Recorded information
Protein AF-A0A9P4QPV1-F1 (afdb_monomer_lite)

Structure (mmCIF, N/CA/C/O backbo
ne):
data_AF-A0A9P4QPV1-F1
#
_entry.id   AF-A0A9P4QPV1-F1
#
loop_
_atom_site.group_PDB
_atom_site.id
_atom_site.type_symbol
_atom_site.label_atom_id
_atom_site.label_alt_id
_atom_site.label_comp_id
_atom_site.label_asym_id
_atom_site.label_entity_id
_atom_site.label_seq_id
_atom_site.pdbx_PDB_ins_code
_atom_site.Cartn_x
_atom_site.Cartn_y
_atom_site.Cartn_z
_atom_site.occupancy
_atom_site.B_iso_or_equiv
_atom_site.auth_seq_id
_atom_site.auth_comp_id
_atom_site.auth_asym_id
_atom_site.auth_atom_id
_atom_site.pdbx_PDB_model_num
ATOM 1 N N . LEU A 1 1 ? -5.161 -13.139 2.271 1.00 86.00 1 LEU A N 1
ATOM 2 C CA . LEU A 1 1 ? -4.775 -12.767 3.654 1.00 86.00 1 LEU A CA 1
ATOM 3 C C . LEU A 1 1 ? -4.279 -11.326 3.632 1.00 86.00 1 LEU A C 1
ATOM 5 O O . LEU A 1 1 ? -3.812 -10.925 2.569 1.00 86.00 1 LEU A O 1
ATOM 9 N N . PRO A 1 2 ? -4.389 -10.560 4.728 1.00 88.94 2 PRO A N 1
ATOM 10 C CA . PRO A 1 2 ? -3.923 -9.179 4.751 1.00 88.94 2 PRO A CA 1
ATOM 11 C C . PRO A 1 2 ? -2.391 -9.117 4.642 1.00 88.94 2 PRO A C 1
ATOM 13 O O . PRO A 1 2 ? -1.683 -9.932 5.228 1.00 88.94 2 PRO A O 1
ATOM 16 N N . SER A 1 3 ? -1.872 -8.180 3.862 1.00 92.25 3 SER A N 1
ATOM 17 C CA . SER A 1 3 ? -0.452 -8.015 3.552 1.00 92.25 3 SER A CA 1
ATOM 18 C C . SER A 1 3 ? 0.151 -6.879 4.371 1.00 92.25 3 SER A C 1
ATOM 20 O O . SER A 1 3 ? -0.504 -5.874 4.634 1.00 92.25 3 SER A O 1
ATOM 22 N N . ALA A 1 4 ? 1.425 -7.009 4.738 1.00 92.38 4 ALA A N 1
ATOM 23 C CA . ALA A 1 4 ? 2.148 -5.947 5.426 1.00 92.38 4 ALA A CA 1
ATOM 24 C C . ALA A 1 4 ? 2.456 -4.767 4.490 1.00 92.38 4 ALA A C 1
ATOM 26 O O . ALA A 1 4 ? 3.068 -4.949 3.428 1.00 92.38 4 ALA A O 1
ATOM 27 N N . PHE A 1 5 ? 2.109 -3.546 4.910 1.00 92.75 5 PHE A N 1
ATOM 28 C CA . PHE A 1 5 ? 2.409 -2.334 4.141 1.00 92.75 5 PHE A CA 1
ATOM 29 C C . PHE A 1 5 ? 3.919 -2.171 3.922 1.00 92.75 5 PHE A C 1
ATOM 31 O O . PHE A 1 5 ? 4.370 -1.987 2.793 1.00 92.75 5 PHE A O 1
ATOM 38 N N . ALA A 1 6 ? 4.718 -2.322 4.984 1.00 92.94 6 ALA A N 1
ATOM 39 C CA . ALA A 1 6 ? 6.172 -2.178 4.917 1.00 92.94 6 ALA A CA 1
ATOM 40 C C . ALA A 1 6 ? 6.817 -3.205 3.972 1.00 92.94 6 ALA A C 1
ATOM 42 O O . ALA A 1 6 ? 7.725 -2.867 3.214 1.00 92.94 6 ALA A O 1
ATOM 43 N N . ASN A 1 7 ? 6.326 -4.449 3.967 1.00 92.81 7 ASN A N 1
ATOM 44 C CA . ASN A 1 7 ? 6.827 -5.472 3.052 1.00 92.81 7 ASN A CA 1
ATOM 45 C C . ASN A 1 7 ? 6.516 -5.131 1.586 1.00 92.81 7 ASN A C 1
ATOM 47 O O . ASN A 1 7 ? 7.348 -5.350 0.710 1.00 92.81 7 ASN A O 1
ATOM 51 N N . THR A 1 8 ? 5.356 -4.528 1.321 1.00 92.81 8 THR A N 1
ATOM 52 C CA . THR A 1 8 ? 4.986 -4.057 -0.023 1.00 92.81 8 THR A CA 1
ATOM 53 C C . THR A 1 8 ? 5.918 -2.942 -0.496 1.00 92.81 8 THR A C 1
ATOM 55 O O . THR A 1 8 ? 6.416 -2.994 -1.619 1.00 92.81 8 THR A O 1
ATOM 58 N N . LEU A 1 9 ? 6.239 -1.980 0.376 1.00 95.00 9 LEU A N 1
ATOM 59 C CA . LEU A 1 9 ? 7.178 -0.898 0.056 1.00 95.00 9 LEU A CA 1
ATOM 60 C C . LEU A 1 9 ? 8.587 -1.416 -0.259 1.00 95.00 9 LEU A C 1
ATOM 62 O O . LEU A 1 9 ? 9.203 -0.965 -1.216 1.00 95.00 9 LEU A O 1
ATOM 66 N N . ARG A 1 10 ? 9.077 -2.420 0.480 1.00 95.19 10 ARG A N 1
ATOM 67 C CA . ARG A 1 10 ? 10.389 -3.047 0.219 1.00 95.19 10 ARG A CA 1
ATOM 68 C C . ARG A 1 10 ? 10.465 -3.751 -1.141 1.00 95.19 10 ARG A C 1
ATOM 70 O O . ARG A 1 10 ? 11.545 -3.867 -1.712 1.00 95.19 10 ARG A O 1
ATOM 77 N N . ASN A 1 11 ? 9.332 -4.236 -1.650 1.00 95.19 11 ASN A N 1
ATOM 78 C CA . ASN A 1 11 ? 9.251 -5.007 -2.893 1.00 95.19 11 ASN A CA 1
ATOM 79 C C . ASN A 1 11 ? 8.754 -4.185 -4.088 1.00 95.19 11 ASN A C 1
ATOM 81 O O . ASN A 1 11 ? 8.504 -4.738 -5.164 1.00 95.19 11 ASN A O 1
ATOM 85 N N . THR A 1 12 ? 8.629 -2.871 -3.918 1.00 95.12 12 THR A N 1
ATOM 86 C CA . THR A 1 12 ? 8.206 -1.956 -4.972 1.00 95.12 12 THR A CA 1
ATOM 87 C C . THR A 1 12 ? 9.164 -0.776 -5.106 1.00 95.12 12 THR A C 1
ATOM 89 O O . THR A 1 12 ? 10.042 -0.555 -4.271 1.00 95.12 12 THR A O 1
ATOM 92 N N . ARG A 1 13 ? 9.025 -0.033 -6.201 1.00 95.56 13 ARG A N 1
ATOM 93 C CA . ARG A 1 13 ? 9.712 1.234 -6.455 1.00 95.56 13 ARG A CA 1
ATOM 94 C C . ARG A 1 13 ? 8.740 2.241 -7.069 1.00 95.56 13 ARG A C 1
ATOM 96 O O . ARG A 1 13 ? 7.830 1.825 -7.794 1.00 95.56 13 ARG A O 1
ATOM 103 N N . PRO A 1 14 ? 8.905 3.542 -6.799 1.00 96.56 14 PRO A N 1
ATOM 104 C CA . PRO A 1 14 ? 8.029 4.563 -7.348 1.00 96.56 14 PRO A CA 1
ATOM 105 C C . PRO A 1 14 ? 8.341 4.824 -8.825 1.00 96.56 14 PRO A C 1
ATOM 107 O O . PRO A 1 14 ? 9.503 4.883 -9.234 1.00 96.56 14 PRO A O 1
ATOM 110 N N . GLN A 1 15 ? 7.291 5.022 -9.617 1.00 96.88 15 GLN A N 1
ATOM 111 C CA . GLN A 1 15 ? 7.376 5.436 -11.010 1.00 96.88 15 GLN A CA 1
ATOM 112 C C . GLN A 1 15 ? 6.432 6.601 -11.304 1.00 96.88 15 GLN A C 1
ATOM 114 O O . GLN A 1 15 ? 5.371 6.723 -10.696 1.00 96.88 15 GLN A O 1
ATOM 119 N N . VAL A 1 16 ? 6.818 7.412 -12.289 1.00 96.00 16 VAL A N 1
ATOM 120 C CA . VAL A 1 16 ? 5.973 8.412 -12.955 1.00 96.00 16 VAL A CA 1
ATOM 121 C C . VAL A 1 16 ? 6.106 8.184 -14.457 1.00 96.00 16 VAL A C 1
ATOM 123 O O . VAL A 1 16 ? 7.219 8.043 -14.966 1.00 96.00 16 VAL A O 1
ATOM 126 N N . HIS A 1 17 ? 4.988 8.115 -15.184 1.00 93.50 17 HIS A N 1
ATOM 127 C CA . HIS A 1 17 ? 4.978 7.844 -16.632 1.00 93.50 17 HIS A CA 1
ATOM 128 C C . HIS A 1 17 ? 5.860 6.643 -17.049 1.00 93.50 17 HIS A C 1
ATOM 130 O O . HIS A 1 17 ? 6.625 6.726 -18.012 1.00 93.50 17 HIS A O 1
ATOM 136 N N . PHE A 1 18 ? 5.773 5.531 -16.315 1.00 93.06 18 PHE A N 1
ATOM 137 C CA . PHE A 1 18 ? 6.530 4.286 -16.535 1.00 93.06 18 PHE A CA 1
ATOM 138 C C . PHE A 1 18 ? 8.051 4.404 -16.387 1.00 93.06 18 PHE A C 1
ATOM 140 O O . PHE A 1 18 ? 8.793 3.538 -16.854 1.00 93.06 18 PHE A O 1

Your assignment
Beginning at the line with "ATOM 60 C C" and stopping after the line with "ATOM 77 N N", please write out every line of the data above exactly and nothing else.

Written solution
ATOM 60 C C . LEU A 1 9 ? 8.587 -1.416 -0.259 1.00 95.00 9 LEU A C 1
ATOM 62 O O . LEU A 1 9 ? 9.203 -0.965 -1.216 1.00 95.00 9 LEU A O 1
ATOM 66 N N . ARG A 1 10 ? 9.077 -2.420 0.480 1.00 95.19 10 ARG A N 1
ATOM 67 C CA . ARG A 1 10 ? 10.389 -3.047 0.219 1.00 95.19 10 ARG A CA 1
ATOM 68 C C . ARG A 1 10 ? 10.465 -3.751 -1.141 1.00 95.19 10 ARG A C 1
ATOM 70 O O . ARG A 1 10 ? 11.545 -3.867 -1.712 1.00 95.19 10 ARG A O 1
ATOM 77 N N . ASN A 1 11 ? 9.332 -4.236 -1.650 1.00 95.19 11 ASN A N 1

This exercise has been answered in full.